Our Transracial Journeys organization is included in a book by a best-selling author to be released in October. This post is to provide our families some background and context and was written as a collaboration by Avril McInally and April Dinwoodie.
In 2018 we were approached by best-selling author of Winners Take All and award-winning former New York Times columnist, Anand Giridharadas. He was writing his next book that centered on an insider account of activists, politicians, educators, and everyday citizens working to change minds, bridge divisions, and fight for democracy. He had heard of Transracial Journey's mission and the work we are doing to offer practical tools and support for families experiencing transracial adoption and thought it should be part of his research.
Anand at TRJ Family Camp 2019 for Research
Because we fiercely protect the community we have nurtured, we thought long and hard about how best to engage with Anand.
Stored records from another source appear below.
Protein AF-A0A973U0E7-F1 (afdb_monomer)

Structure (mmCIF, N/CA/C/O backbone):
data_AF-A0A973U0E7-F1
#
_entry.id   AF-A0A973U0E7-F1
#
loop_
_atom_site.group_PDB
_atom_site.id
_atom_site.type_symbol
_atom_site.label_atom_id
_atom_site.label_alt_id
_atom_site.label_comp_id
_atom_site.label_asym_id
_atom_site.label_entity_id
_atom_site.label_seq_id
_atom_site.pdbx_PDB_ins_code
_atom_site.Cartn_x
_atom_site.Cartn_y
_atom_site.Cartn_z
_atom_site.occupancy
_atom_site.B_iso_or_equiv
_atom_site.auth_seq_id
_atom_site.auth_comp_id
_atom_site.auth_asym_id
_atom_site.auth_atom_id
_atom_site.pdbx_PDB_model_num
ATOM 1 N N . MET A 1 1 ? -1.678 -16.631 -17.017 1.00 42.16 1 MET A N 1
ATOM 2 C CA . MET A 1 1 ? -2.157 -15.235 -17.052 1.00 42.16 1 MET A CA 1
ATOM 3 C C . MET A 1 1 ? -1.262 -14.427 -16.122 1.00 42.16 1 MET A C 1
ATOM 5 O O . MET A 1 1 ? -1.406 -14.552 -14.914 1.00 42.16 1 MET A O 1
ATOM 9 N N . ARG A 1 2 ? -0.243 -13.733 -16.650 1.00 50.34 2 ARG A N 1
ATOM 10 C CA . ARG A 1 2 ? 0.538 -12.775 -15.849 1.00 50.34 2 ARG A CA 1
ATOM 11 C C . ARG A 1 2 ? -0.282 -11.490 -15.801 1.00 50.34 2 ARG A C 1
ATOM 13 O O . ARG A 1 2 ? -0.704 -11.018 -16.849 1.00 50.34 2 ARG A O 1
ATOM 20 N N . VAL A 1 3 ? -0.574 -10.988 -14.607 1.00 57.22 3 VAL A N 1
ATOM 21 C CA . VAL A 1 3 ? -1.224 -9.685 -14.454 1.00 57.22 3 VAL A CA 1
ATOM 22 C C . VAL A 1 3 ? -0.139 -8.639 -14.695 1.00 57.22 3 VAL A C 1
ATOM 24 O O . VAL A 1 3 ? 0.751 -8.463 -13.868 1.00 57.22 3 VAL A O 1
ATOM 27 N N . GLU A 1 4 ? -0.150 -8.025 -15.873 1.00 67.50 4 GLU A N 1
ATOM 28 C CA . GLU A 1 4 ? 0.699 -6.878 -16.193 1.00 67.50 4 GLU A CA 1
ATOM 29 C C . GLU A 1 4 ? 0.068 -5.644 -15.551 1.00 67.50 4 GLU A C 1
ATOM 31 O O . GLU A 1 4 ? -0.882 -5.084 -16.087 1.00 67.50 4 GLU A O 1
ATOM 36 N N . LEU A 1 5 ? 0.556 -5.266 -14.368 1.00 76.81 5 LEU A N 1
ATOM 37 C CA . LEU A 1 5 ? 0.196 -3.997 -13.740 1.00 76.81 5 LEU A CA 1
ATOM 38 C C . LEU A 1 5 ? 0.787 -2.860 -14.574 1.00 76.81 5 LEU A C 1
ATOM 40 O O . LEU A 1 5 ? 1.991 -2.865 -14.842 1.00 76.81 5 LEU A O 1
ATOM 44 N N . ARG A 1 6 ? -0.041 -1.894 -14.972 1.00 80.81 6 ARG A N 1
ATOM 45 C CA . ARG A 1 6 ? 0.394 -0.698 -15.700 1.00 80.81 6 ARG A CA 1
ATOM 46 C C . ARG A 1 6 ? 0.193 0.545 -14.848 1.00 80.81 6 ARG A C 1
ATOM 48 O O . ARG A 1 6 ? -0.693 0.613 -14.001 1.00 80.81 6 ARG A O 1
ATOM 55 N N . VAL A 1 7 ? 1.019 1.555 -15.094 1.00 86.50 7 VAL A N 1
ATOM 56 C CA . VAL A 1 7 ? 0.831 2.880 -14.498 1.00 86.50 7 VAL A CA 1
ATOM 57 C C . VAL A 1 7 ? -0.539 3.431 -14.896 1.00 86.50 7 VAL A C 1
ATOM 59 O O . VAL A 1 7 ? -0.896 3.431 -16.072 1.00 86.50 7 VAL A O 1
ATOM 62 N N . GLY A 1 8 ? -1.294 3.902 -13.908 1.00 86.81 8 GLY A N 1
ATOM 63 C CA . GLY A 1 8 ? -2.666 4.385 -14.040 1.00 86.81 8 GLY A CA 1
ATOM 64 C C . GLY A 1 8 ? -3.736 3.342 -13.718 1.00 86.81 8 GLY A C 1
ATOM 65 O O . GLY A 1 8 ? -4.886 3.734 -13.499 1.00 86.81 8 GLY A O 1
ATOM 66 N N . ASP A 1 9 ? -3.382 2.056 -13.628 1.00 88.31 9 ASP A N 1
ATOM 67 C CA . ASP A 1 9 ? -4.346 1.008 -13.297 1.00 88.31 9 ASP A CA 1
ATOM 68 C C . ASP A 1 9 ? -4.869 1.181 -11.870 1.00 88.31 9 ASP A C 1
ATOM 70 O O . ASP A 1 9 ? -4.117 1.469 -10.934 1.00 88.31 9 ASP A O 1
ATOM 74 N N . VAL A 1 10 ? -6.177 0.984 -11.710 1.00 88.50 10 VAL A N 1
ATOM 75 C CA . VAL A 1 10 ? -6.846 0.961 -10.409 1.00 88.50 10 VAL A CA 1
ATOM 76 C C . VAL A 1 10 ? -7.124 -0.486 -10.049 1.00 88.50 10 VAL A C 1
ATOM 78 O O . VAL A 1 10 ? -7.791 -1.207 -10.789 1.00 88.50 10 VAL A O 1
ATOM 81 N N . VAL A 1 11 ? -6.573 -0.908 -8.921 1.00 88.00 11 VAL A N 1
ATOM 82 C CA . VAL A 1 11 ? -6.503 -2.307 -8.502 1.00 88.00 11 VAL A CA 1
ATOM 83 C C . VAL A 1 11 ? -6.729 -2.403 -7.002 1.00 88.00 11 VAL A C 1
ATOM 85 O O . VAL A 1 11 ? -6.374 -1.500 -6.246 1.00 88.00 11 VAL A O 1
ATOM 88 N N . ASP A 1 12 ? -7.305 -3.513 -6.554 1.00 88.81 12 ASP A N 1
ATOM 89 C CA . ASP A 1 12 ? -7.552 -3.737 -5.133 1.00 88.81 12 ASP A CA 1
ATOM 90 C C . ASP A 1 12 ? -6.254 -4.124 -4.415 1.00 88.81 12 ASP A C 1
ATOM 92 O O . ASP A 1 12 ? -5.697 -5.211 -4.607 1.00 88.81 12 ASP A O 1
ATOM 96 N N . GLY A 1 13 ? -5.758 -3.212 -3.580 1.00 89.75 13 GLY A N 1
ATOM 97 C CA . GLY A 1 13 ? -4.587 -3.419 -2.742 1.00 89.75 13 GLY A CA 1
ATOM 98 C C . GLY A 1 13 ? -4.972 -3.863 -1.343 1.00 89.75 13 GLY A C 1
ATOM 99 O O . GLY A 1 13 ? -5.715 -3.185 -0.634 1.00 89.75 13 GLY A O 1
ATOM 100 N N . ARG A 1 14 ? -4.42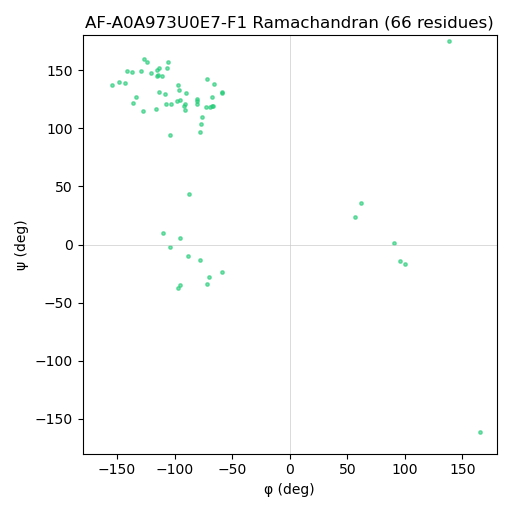6 -5.004 -0.914 1.00 91.81 14 ARG A N 1
ATOM 101 C CA . ARG A 1 14 ? -4.625 -5.504 0.449 1.00 91.81 14 ARG A CA 1
ATOM 102 C C . ARG A 1 14 ? -3.52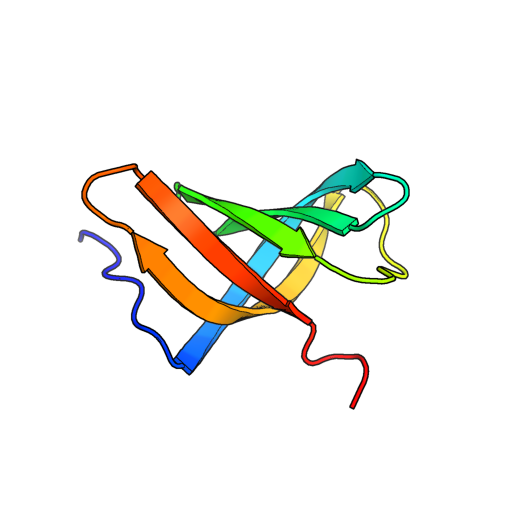2 -5.002 1.366 1.00 91.81 14 ARG A C 1
ATOM 104 O O . ARG A 1 14 ? -2.358 -5.351 1.169 1.00 91.81 14 ARG A O 1
ATOM 111 N N . VAL A 1 15 ? -3.880 -4.247 2.401 1.00 92.44 15 VAL A N 1
ATOM 112 C CA . VAL A 1 15 ? -2.940 -3.784 3.426 1.00 92.44 15 VAL A CA 1
ATOM 113 C C . VAL A 1 15 ? -2.432 -4.981 4.212 1.00 92.44 15 VAL A C 1
ATOM 115 O O . VAL A 1 15 ? -3.195 -5.688 4.867 1.00 92.44 15 VAL A O 1
ATOM 118 N N . THR A 1 16 ? -1.127 -5.199 4.177 1.00 91.56 16 THR A N 1
ATOM 119 C CA . THR A 1 16 ? -0.462 -6.228 4.982 1.00 91.56 16 THR A CA 1
ATOM 120 C C . THR A 1 16 ? 0.086 -5.644 6.274 1.00 91.56 16 THR A C 1
ATOM 122 O O . THR A 1 16 ?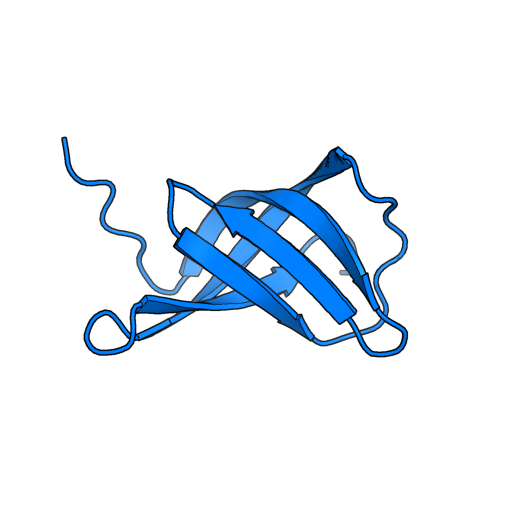 0.052 -6.306 7.310 1.00 91.56 16 THR A O 1
ATOM 125 N N . ARG A 1 17 ? 0.562 -4.394 6.237 1.00 90.44 17 ARG A N 1
ATOM 126 C CA . ARG A 1 17 ? 1.107 -3.710 7.410 1.00 90.44 17 ARG A CA 1
ATOM 127 C C . ARG A 1 17 ? 0.987 -2.201 7.272 1.00 90.44 17 ARG A C 1
ATOM 129 O O . ARG A 1 17 ? 1.311 -1.651 6.229 1.00 90.44 17 ARG A O 1
ATOM 136 N N . VAL A 1 18 ? 0.597 -1.533 8.346 1.00 89.94 18 VAL A N 1
ATOM 137 C CA . VAL A 1 18 ? 0.552 -0.068 8.416 1.00 89.94 18 VAL A CA 1
ATOM 138 C C . VAL A 1 18 ? 1.832 0.419 9.084 1.00 89.94 18 VAL A C 1
ATOM 140 O O . VAL A 1 18 ? 2.299 -0.194 10.047 1.00 89.94 18 VAL A O 1
ATOM 143 N N . VAL A 1 19 ? 2.430 1.481 8.554 1.00 89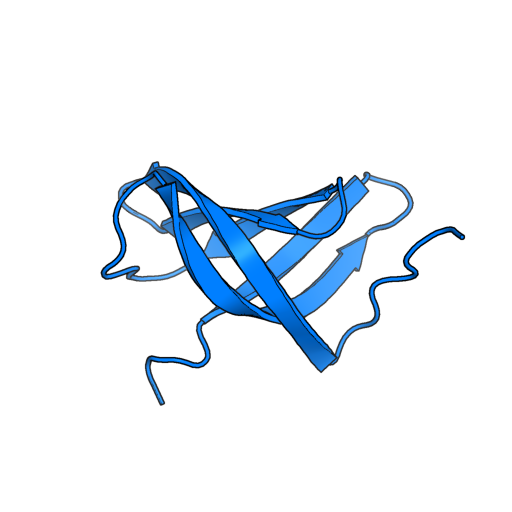.88 19 VAL A N 1
ATOM 144 C CA . VAL A 1 19 ? 3.639 2.113 9.096 1.00 89.88 19 VAL A CA 1
ATOM 145 C C . VAL A 1 19 ? 3.387 3.612 9.297 1.00 89.88 19 VAL A C 1
ATOM 147 O O . VAL A 1 19 ? 2.485 4.166 8.680 1.00 89.88 19 VAL A O 1
ATOM 150 N N . PRO A 1 20 ? 4.159 4.317 10.141 1.00 85.19 20 PRO A N 1
ATOM 151 C CA . PRO A 1 20 ? 3.867 5.719 10.467 1.00 85.19 20 PRO A CA 1
ATOM 152 C C . PRO A 1 20 ? 3.843 6.676 9.262 1.00 85.19 20 PRO A C 1
ATOM 154 O O . PRO A 1 20 ? 3.225 7.730 9.327 1.00 85.19 20 PRO A O 1
ATOM 157 N N . PHE A 1 21 ? 4.521 6.316 8.172 1.00 85.44 21 PHE A N 1
ATOM 158 C CA . PHE A 1 21 ? 4.643 7.113 6.947 1.00 85.44 21 PHE A CA 1
ATOM 159 C C . PHE A 1 21 ? 3.880 6.517 5.748 1.00 85.44 21 PHE A C 1
ATOM 161 O O . PHE A 1 21 ? 4.097 6.947 4.613 1.00 85.44 21 PHE A O 1
ATOM 168 N N . GLY A 1 22 ? 3.043 5.493 5.959 1.00 88.62 22 GLY A N 1
ATOM 169 C CA . GLY A 1 22 ? 2.417 4.777 4.850 1.00 88.62 22 GLY A CA 1
ATOM 170 C C . GLY A 1 22 ? 1.773 3.439 5.197 1.00 88.62 22 GLY A C 1
ATOM 171 O O . GLY A 1 22 ? 1.524 3.095 6.350 1.00 88.62 22 GLY A O 1
ATOM 172 N N . ALA A 1 23 ? 1.558 2.624 4.172 1.00 90.94 23 ALA A N 1
ATOM 173 C CA . ALA A 1 23 ? 1.095 1.253 4.324 1.00 90.94 23 ALA A CA 1
ATOM 174 C C . ALA A 1 23 ? 1.747 0.337 3.285 1.00 90.94 23 ALA A C 1
ATOM 176 O O . ALA A 1 23 ? 1.900 0.681 2.117 1.00 90.94 23 ALA A O 1
ATOM 177 N N . LEU A 1 24 ? 2.129 -0.859 3.717 1.00 91.25 24 LEU A N 1
ATOM 178 C CA . LEU A 1 24 ? 2.512 -1.948 2.833 1.00 91.25 24 LEU A CA 1
ATOM 179 C C . LEU A 1 24 ? 1.241 -2.603 2.313 1.00 91.25 24 LEU A C 1
ATOM 181 O O . LEU A 1 24 ? 0.439 -3.121 3.096 1.00 91.25 24 LEU A O 1
ATOM 185 N N . VAL A 1 25 ? 1.087 -2.606 0.995 1.00 90.75 25 VAL A N 1
ATOM 186 C CA . VAL A 1 25 ? -0.042 -3.228 0.312 1.00 90.75 25 VAL A CA 1
ATOM 187 C C . VAL A 1 25 ? 0.451 -4.298 -0.648 1.00 90.75 25 VAL A C 1
ATOM 189 O O . VAL A 1 25 ? 1.533 -4.200 -1.216 1.00 90.75 25 VAL A O 1
ATOM 192 N N . THR A 1 26 ? -0.335 -5.345 -0.834 1.00 89.00 26 THR A N 1
ATOM 193 C CA . THR A 1 26 ? -0.052 -6.388 -1.821 1.00 89.00 26 THR A CA 1
ATOM 194 C C . THR A 1 26 ? -1.122 -6.344 -2.895 1.00 89.00 26 THR A C 1
ATOM 196 O O . THR A 1 26 ? -2.313 -6.322 -2.583 1.00 89.00 26 THR A O 1
ATOM 199 N N . VAL A 1 27 ? -0.683 -6.340 -4.152 1.00 85.75 27 VAL A N 1
ATOM 200 C CA . VAL A 1 27 ? -1.536 -6.220 -5.335 1.00 85.75 27 VAL A CA 1
ATOM 201 C C . VAL A 1 27 ? -1.073 -7.238 -6.370 1.00 85.75 27 VAL A C 1
ATOM 203 O O . VAL A 1 27 ? 0.087 -7.226 -6.773 1.00 85.75 27 VAL A O 1
ATOM 206 N N . GLY A 1 28 ? -1.955 -8.144 -6.799 1.00 77.75 28 GLY A N 1
ATOM 207 C CA . GLY A 1 28 ? -1.667 -9.047 -7.926 1.00 77.75 28 GLY A CA 1
ATOM 208 C C . GLY A 1 28 ? -0.412 -9.924 -7.772 1.00 77.75 28 GLY A C 1
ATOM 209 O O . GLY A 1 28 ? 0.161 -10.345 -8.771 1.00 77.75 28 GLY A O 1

After several conversations with him and a lot of thoughtful discussions with our board we agreed to invite Anand to our Transracial Journeys Family Camp in 2019 with the understanding that the community we create is a sacred place and if invited in without a direct connection to transracial adoption it would be imperative he abide by our guidelines for engagement. We prepared families that were attending camp and clearly articulated what it would mean to speak to him "on the record".
This October, The Persuaders: At the Front Lines of the Fight for Hearts, Minds, and Democracy will be released by Penguin Randomhouse. As Anand describes in a pre-release article,
"I wrote THE PERSUADERS because I want those of us who believe in democracy to prevail against this dangerous ongoing revolt against the future....I set out to find the activists, politicians, educators, organizers, and others who are doing the work of persuasion when others aren’t and who I thought had something to teach us all. I talked with them, followed them, and then wrote a book about their quest, in a time of great crises, for a politics fierce and unapologetic enough truly to change things and smart and expansive enough to change the minds to get there."
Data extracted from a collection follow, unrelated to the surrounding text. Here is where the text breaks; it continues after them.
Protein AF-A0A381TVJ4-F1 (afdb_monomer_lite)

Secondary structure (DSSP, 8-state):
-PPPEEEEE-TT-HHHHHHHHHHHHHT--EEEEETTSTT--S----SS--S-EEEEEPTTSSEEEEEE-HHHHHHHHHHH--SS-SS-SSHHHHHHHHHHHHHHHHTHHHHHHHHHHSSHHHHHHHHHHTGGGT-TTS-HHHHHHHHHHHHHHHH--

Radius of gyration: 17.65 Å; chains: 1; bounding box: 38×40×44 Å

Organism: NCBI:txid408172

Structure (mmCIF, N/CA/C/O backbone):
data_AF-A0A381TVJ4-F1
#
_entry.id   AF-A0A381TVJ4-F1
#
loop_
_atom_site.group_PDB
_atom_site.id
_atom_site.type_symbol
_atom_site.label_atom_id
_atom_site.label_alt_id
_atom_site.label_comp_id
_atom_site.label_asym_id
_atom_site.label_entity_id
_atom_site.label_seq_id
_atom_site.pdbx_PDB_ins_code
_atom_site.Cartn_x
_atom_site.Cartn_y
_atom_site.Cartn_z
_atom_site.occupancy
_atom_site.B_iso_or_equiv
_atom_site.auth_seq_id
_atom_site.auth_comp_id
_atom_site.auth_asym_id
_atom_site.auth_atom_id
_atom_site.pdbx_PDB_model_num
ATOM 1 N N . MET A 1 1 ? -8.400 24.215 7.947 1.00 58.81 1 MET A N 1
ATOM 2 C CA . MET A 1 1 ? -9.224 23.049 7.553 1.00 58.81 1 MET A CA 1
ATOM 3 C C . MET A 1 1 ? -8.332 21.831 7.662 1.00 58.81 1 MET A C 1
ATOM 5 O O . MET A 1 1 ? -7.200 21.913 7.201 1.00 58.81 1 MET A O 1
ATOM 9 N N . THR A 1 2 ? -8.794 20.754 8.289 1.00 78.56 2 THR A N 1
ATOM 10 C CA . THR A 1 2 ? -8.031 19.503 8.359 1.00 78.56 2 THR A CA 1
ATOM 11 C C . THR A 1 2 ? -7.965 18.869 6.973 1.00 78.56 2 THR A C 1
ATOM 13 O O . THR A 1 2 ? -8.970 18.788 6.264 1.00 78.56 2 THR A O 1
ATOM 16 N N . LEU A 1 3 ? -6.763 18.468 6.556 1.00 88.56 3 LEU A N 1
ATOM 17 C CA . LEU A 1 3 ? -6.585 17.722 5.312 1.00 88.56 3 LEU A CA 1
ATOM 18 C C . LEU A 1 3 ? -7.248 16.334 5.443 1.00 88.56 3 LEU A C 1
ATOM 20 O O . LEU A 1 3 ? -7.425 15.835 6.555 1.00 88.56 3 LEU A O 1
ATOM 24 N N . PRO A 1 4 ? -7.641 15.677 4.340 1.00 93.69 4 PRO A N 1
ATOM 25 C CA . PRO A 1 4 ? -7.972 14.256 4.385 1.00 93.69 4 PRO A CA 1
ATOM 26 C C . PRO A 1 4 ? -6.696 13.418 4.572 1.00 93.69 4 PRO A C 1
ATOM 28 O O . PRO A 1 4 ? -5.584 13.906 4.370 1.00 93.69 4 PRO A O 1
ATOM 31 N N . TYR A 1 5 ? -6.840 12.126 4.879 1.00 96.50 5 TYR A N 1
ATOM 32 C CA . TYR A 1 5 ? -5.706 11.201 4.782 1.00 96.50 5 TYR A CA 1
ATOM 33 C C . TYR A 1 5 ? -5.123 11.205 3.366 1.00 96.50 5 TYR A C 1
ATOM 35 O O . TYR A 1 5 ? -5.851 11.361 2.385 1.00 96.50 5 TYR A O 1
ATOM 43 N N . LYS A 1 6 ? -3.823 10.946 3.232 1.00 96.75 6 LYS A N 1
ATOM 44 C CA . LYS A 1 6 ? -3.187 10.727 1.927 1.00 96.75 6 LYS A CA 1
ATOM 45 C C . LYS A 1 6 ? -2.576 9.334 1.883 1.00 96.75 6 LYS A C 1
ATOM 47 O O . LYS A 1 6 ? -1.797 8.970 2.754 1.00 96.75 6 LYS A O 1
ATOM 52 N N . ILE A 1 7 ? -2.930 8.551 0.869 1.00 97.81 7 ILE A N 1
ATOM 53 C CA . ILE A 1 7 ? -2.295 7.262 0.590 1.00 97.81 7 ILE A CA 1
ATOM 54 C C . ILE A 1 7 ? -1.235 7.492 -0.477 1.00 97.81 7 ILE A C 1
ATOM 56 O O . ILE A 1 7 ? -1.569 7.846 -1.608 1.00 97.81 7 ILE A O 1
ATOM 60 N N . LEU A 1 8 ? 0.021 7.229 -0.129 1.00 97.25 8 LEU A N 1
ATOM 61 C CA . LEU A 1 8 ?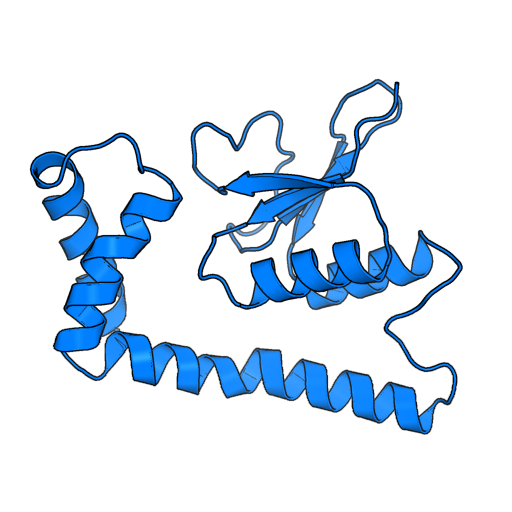 1.096 7.080 -1.100 1.00 97.25 8 LEU A CA 1
ATOM 62 C C . LEU A 1 8 ? 1.177 5.612 -1.495 1.00 97.25 8 LEU A C 1
ATOM 64 O O . LEU A 1 8 ? 1.572 4.753 -0.701 1.00 97.25 8 LEU A O 1
ATOM 68 N N . GLY A 1 9 ? 0.733 5.321 -2.710 1.00 96.69 9 GLY A N 1
ATOM 69 C CA . GLY A 1 9 ? 0.586 3.967 -3.217 1.00 96.69 9 GLY A CA 1
ATOM 70 C C . GLY A 1 9 ? 1.310 3.742 -4.536 1.00 96.69 9 GLY A C 1
ATOM 71 O O . GLY A 1 9 ? 2.006 4.615 -5.050 1.00 96.69 9 GLY A O 1
ATOM 72 N N . ALA A 1 10 ? 1.098 2.557 -5.102 1.00 94.88 10 ALA A N 1
ATOM 73 C CA . ALA A 1 10 ? 1.349 2.292 -6.512 1.00 94.88 10 ALA A CA 1
ATOM 74 C C . ALA A 1 10 ? 0.171 1.509 -7.118 1.00 94.88 10 ALA A C 1
ATOM 76 O O . ALA A 1 10 ? -0.384 0.640 -6.434 1.00 94.88 10 ALA A O 1
ATOM 77 N N . PRO A 1 11 ? -0.213 1.764 -8.385 1.00 91.50 11 PRO A N 1
ATOM 78 C CA . PRO A 1 11 ? -1.374 1.129 -9.010 1.00 91.50 11 PRO A CA 1
ATOM 79 C C . PRO A 1 11 ? -1.362 -0.405 -8.987 1.00 91.50 11 PRO A C 1
ATOM 81 O O . PRO A 1 11 ? -2.412 -1.013 -8.789 1.00 91.50 11 PRO A O 1
ATOM 84 N N . GLY A 1 12 ? -0.198 -1.039 -9.161 1.00 90.50 12 GLY A N 1
ATOM 85 C CA . GLY A 1 12 ? -0.074 -2.501 -9.124 1.00 90.50 12 GLY A CA 1
ATOM 86 C C . GLY A 1 12 ? 0.470 -3.076 -7.816 1.00 90.50 12 GLY A C 1
ATOM 87 O O . GLY A 1 12 ? 0.799 -4.261 -7.786 1.00 90.50 12 GLY A O 1
ATOM 88 N N . SER A 1 13 ? 0.562 -2.282 -6.743 1.00 93.56 13 SER A N 1
ATOM 89 C CA . SER A 1 13 ? 0.871 -2.810 -5.409 1.00 93.56 13 SER A CA 1
ATOM 90 C C . SER A 1 13 ? -0.385 -3.442 -4.789 1.00 93.56 13 SER A C 1
ATOM 92 O O . SER A 1 13 ? -1.380 -2.727 -4.600 1.00 93.56 13 SER A O 1
ATOM 94 N N . PRO A 1 14 ? -0.377 -4.748 -4.448 1.00 94.50 14 PRO A N 1
ATOM 95 C CA . PRO A 1 14 ? -1.527 -5.392 -3.814 1.00 94.50 14 PRO A CA 1
ATOM 96 C C . PRO A 1 14 ? -1.855 -4.741 -2.465 1.00 94.50 14 PRO A C 1
ATOM 98 O O . PRO A 1 14 ? -3.014 -4.422 -2.215 1.00 94.50 14 PRO A O 1
ATOM 101 N N . TYR A 1 15 ? -0.843 -4.407 -1.663 1.00 96.69 15 TYR A N 1
ATOM 102 C CA . TYR A 1 15 ? -1.004 -3.757 -0.360 1.00 96.69 15 TYR A CA 1
ATOM 103 C C . TYR A 1 15 ? -1.588 -2.345 -0.468 1.00 96.69 15 TYR A C 1
ATOM 105 O O . TYR A 1 15 ? -2.469 -1.955 0.300 1.00 96.69 15 TYR A O 1
ATOM 113 N N . SER A 1 16 ? -1.158 -1.563 -1.467 1.00 97.50 16 SER A N 1
ATOM 114 C CA . SER A 1 16 ? -1.738 -0.235 -1.690 1.00 97.50 16 SER A CA 1
ATOM 115 C C . SER A 1 16 ? -3.198 -0.326 -2.132 1.00 97.50 16 SER A C 1
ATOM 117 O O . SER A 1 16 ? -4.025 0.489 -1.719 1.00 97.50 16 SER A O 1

A recent reviewer in Publishers Weekly wrote: “[Giridharadas]] interviews progressive leaders who seek to maintain their principles while appealing to the unconverted without denouncing them as bigots or alienating them with politically correct dogma.”
The second chapter of the book, Can Love Change A Mind?, features discussions Anand had with Transracial Journey leaders, parents and race equity trainers at Bellwether Camp in the summer of 2019. You may recognize some of the interviewees. As you read, keep in mind the preceding quote. We, as parents of transracially adopted children, sit in the landscape of this book with some amazing global leaders and activists all of whom have their own agendas and lived experiences.
Having had the opportunity to listen to adult transracial adoptees over the years, it is becoming more and more apparent that our kids and families in particular sit at the junction of more than one intersectionality be they race, adoption, gender identity, sexual orientation, age and more. For a lot of the world, adoption is not considered an intersectionality. If it were, then there would be far less adoption jokes. This particular intersectionality isn’t addressed in “our chapter”. It’s not really part of the author’s thesis or theses, but it is ours. So let’s start talking this up and engaging those who don’t have awareness of this aspect of our children’s identities. After all, that’s the modus operandi of this book.